RECORDS FOR THE TASK:
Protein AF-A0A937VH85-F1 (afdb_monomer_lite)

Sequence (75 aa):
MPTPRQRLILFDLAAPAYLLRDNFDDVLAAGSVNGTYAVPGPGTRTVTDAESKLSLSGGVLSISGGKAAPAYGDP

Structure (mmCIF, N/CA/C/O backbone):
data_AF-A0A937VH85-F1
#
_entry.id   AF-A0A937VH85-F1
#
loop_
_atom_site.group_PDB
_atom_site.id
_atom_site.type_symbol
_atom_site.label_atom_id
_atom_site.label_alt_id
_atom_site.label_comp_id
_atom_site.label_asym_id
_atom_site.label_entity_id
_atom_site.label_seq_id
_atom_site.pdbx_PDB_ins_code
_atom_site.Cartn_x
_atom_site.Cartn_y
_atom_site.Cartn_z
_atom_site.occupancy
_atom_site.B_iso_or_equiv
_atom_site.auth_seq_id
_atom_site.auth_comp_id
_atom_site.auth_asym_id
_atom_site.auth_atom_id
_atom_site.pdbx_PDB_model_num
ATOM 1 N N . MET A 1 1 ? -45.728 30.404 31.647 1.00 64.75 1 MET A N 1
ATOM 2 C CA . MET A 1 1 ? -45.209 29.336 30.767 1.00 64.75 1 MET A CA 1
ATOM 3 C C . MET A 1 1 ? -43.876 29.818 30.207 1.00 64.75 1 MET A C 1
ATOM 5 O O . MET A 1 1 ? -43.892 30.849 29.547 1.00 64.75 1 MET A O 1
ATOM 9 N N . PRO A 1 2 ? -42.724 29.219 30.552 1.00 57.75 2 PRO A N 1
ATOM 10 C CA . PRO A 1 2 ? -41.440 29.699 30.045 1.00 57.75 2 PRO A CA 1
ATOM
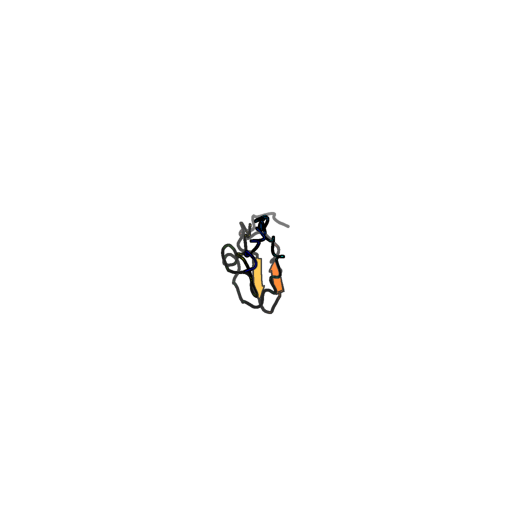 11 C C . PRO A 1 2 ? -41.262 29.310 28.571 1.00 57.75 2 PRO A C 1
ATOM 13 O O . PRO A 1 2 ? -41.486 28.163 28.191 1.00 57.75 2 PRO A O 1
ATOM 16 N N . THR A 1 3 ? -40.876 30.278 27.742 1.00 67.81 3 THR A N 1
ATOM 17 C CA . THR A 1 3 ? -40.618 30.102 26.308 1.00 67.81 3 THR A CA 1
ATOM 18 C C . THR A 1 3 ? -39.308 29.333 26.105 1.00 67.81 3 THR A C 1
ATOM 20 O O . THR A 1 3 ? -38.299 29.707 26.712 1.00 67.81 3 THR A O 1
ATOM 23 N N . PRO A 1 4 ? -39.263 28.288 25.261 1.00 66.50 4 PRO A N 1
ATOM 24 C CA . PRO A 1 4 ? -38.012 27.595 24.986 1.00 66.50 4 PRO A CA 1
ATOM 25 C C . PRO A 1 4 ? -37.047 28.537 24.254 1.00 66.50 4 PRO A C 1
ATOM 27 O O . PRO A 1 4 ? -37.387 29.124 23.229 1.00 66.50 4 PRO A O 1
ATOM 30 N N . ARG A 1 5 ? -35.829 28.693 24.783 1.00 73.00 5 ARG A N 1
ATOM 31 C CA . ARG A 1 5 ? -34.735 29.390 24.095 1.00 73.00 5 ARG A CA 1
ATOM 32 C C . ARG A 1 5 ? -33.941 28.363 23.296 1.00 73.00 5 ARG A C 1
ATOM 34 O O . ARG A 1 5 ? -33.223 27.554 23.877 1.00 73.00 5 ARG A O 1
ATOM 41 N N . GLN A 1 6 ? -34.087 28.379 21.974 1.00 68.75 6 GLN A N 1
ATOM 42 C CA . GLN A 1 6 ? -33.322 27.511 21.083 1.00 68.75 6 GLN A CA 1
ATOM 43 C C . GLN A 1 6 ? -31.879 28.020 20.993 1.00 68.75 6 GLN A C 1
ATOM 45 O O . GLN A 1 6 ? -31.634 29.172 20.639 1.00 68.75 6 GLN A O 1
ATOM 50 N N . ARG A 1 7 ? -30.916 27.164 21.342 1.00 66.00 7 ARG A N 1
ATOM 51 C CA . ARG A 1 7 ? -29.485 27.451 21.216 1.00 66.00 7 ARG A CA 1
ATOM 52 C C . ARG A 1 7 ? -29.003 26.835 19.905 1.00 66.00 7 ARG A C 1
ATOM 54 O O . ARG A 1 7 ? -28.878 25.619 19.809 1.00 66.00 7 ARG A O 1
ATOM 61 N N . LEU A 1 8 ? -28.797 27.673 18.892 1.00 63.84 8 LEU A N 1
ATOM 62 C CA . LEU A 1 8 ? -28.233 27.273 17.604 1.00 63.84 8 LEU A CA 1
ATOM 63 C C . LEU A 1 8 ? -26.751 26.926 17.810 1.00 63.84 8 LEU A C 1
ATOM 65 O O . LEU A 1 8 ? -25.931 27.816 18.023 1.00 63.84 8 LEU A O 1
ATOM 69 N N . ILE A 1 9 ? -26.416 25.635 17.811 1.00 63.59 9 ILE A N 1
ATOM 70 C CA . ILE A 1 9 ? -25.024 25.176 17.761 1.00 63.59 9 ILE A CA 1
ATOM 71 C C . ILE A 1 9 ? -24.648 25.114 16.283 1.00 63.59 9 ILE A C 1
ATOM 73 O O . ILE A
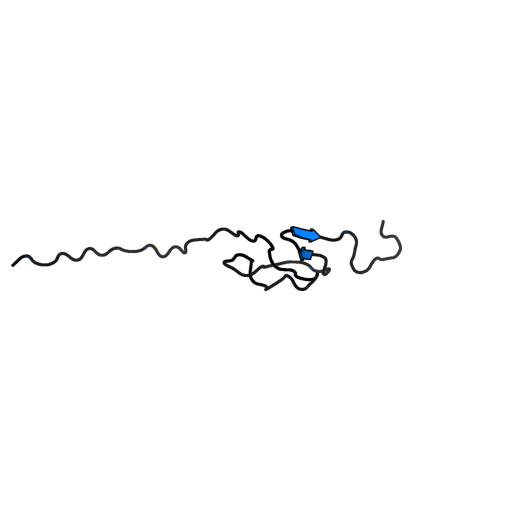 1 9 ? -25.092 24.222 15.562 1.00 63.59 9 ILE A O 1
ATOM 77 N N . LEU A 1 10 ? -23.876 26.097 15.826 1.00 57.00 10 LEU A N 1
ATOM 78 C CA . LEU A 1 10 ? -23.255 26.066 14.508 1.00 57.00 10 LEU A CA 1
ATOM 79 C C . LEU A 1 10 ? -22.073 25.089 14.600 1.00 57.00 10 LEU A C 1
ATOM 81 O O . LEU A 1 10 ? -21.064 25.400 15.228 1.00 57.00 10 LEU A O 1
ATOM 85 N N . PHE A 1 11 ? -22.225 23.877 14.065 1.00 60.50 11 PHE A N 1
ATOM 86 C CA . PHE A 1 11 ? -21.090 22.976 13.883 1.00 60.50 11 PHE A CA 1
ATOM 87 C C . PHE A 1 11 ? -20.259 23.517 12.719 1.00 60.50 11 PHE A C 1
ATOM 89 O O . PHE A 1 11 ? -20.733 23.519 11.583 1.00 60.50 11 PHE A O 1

YOUR TASK:
Nothing except the lines from the one containing "11 C C . PRO" through the one containing "ATOM 25 C C" should appear in the answer, exactly as above and without pictures.

WRITTEN RESPONSE:
 11 C C . PRO A 1 2 ? -41.262 29.310 28.571 1.00 57.75 2 PRO A C 1
ATOM 13 O O . PRO A 1 2 ? -41.486 28.163 28.191 1.00 57.75 2 PRO A O 1
ATOM 16 N N . THR A 1 3 ? -40.876 30.278 27.742 1.00 67.81 3 THR A N 1
ATOM 17 C CA . THR A 1 3 ? -40.618 30.102 26.308 1.00 67.81 3 THR A CA 1
ATOM 18 C C . THR A 1 3 ? -39.308 29.333 26.105 1.00 67.81 3 THR A C 1
ATOM 20 O O . THR A 1 3 ? -38.299 29.707 26.712 1.00 67.81 3 THR A O 1
ATOM 23 N N . PRO A 1 4 ? -39.263 28.288 25.261 1.00 66.50 4 PRO A N 1
ATOM 24 C CA . PRO A 1 4 ? -38.012 27.595 24.986 1.00 66.50 4 PRO A CA 1
ATOM 25 C C . PRO A 1 4 ? -37.047 28.537 24.254 1.00 66.50 4 PRO A C 1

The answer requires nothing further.